(Data entries)
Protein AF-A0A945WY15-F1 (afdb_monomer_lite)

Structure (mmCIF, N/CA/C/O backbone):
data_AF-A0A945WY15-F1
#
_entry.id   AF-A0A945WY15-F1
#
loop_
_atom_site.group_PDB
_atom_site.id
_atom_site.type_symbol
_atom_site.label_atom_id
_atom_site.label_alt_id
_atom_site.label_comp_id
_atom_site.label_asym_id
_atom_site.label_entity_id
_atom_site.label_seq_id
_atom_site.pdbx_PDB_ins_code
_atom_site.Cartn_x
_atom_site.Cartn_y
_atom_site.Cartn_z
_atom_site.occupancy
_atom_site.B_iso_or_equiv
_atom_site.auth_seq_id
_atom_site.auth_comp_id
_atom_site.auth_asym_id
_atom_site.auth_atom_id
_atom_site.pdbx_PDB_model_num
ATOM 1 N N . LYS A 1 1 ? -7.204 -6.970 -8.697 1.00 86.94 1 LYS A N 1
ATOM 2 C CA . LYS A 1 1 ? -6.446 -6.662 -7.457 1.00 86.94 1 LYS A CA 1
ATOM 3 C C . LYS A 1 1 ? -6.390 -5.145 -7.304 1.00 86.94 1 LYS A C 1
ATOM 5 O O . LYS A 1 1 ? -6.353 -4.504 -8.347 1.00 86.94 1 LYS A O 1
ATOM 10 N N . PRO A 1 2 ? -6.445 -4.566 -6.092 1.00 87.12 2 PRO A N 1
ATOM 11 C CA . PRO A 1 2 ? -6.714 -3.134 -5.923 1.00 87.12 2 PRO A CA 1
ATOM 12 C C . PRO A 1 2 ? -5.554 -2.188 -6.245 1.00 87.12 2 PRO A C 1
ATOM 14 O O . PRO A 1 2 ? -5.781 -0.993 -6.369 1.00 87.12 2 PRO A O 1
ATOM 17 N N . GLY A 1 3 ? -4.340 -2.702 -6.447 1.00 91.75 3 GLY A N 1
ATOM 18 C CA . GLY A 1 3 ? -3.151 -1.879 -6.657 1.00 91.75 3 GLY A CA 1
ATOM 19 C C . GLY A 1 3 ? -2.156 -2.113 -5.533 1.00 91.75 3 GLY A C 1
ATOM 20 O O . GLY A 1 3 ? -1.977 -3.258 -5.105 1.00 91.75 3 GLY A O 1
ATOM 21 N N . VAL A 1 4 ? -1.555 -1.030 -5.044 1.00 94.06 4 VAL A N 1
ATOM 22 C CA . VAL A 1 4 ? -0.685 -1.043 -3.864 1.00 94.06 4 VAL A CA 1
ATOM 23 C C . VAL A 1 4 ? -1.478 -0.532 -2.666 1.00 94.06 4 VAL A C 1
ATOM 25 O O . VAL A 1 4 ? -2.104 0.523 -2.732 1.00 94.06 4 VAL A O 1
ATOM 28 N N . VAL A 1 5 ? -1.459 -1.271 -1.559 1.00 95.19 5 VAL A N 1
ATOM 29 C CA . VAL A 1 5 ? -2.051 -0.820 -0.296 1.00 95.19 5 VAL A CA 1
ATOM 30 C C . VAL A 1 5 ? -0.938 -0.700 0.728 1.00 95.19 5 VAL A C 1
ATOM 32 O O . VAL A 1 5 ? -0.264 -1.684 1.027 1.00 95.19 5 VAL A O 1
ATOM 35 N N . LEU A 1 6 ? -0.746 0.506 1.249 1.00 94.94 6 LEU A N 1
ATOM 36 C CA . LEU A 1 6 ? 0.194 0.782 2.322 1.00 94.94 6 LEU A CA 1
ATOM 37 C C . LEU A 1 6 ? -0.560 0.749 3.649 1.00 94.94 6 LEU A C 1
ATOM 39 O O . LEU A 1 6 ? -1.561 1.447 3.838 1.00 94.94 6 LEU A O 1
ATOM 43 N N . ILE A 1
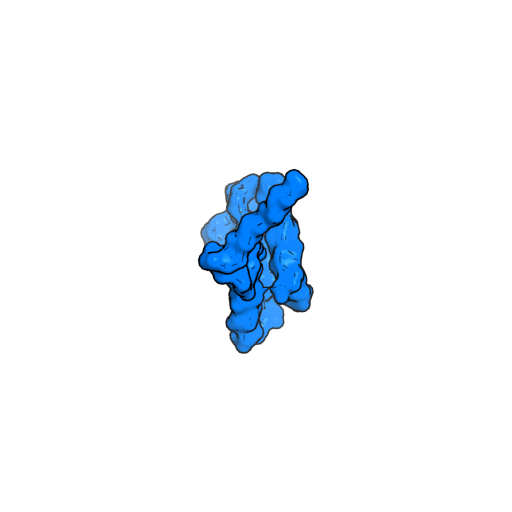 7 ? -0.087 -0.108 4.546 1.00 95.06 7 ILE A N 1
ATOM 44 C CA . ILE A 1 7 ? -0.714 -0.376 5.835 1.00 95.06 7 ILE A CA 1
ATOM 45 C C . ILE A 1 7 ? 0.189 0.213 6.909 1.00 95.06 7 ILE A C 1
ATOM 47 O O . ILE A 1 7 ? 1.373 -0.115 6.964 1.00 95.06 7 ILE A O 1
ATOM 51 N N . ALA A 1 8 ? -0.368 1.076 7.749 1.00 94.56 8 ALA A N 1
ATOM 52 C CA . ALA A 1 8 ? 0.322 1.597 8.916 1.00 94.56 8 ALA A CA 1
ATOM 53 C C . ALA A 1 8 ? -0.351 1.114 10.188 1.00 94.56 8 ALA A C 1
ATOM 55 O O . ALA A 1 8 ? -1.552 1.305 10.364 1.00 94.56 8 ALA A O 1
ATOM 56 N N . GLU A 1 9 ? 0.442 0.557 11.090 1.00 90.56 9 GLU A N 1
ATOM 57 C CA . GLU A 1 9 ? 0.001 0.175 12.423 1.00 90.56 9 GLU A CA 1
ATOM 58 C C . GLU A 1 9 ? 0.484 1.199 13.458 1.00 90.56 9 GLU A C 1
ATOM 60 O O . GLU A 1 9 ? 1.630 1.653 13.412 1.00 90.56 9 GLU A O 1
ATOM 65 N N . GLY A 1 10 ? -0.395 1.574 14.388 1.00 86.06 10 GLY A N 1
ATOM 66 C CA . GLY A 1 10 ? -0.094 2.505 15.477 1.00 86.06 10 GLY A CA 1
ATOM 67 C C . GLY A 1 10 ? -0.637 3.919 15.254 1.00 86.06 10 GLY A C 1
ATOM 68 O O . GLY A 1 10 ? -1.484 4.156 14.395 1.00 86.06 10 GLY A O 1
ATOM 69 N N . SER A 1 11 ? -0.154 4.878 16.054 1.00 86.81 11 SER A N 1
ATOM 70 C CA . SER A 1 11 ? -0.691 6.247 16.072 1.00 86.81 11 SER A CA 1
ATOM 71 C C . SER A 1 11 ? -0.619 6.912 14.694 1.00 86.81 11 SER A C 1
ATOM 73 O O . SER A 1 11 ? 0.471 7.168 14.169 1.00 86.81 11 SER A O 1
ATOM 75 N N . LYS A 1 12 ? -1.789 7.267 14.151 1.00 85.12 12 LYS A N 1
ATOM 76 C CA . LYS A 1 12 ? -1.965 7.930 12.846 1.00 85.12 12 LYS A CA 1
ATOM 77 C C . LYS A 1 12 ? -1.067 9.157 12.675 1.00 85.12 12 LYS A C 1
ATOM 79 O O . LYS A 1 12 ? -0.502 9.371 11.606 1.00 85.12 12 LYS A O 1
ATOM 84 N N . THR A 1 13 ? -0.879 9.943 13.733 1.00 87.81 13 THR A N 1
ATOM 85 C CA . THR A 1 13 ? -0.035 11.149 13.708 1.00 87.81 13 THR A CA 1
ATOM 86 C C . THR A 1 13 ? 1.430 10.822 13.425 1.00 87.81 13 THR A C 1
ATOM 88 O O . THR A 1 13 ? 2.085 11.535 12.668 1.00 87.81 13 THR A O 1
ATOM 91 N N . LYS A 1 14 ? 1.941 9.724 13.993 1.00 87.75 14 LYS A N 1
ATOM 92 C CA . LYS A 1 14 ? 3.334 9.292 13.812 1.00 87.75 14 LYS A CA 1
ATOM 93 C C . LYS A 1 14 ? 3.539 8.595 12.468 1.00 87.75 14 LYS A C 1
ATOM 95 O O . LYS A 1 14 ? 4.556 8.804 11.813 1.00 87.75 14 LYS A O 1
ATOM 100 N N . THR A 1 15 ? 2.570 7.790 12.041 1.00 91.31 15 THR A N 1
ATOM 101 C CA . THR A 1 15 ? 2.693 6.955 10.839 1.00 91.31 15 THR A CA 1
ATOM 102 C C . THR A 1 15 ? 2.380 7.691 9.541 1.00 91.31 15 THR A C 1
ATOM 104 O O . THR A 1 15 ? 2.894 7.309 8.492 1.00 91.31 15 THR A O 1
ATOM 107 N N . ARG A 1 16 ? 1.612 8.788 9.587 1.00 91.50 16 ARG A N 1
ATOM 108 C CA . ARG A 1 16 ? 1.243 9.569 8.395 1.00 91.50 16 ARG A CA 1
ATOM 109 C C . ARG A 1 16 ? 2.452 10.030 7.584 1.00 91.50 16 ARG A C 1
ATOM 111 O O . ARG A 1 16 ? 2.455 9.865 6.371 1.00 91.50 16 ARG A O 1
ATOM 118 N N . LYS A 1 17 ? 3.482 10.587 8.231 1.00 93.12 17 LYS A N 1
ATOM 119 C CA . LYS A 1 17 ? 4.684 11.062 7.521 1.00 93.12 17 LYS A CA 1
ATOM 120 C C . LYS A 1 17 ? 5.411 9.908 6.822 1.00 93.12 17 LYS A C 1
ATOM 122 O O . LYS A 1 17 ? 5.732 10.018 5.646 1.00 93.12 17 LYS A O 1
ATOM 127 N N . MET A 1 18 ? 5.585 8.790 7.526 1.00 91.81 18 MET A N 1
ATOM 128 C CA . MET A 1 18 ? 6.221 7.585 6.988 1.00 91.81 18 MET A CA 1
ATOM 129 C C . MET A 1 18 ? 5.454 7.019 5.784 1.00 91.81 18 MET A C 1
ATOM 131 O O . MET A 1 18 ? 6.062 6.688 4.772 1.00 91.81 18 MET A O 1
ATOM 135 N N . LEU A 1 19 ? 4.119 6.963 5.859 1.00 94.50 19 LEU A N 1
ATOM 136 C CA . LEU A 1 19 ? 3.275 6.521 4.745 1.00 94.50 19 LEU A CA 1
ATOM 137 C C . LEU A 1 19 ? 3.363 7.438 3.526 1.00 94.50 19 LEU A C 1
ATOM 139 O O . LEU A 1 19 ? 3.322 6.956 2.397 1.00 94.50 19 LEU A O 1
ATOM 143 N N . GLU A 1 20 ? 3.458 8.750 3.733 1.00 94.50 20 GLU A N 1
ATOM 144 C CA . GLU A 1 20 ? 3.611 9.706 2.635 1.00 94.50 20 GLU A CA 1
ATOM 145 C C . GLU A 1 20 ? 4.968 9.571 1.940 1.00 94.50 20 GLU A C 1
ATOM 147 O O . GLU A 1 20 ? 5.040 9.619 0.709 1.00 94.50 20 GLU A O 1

**Exercise description:** From the first line above through the line that contains "ATOM 18 C CA", quote each line exactly. Output nothing more.

**Problem solution:**
Protein AF-A0A945WY15-F1 (afdb_monomer_lite)

Structure (mmCIF, N/CA/C/O backbone):
data_AF-A0A945WY15-F1
#
_entry.id   AF-A0A945WY15-F1
#
loop_
_atom_site.group_PDB
_atom_site.id
_atom_site.type_symbol
_atom_site.label_atom_id
_atom_site.label_alt_id
_atom_site.label_comp_id
_atom_site.label_asym_id
_atom_site.label_entity_id
_atom_site.label_seq_id
_atom_site.pdbx_PDB_ins_code
_atom_site.Cartn_x
_atom_site.Cartn_y
_atom_site.Cartn_z
_atom_site.occupancy
_atom_site.B_iso_or_equiv
_atom_site.auth_seq_id
_atom_site.auth_comp_id
_atom_site.auth_asym_id
_atom_site.auth_atom_id
_atom_site.pdbx_PDB_model_num
ATOM 1 N N . LYS A 1 1 ? -7.204 -6.970 -8.697 1.00 86.94 1 LYS A N 1
ATOM 2 C CA . LYS A 1 1 ? -6.446 -6.662 -7.457 1.00 86.94 1 LYS A CA 1
ATOM 3 C C . LYS A 1 1 ? -6.390 -5.145 -7.304 1.00 86.94 1 LYS A C 1
ATOM 5 O O . LYS A 1 1 ? -6.353 -4.504 -8.347 1.00 86.94 1 LYS A O 1
ATOM 10 N N . PRO A 1 2 ? -6.445 -4.566 -6.092 1.00 87.12 2 PRO A N 1
ATOM 11 C CA . PRO A 1 2 ? -6.714 -3.134 -5.923 1.00 87.12 2 PRO A CA 1
ATOM 12 C C . PRO A 1 2 ? -5.554 -2.188 -6.245 1.00 87.12 2 PRO A C 1
ATOM 14 O O . PRO A 1 2 ? -5.781 -0.993 -6.369 1.00 87.12 2 PRO A O 1
ATOM 17 N N . GLY A 1 3 ? -4.340 -2.702 -6.447 1.00 91.75 3 GLY A N 1
ATOM 18 C CA . GLY A 1 3 ? -3.151 -1.879 -6.657 1.00 91.75 3 GLY A CA 1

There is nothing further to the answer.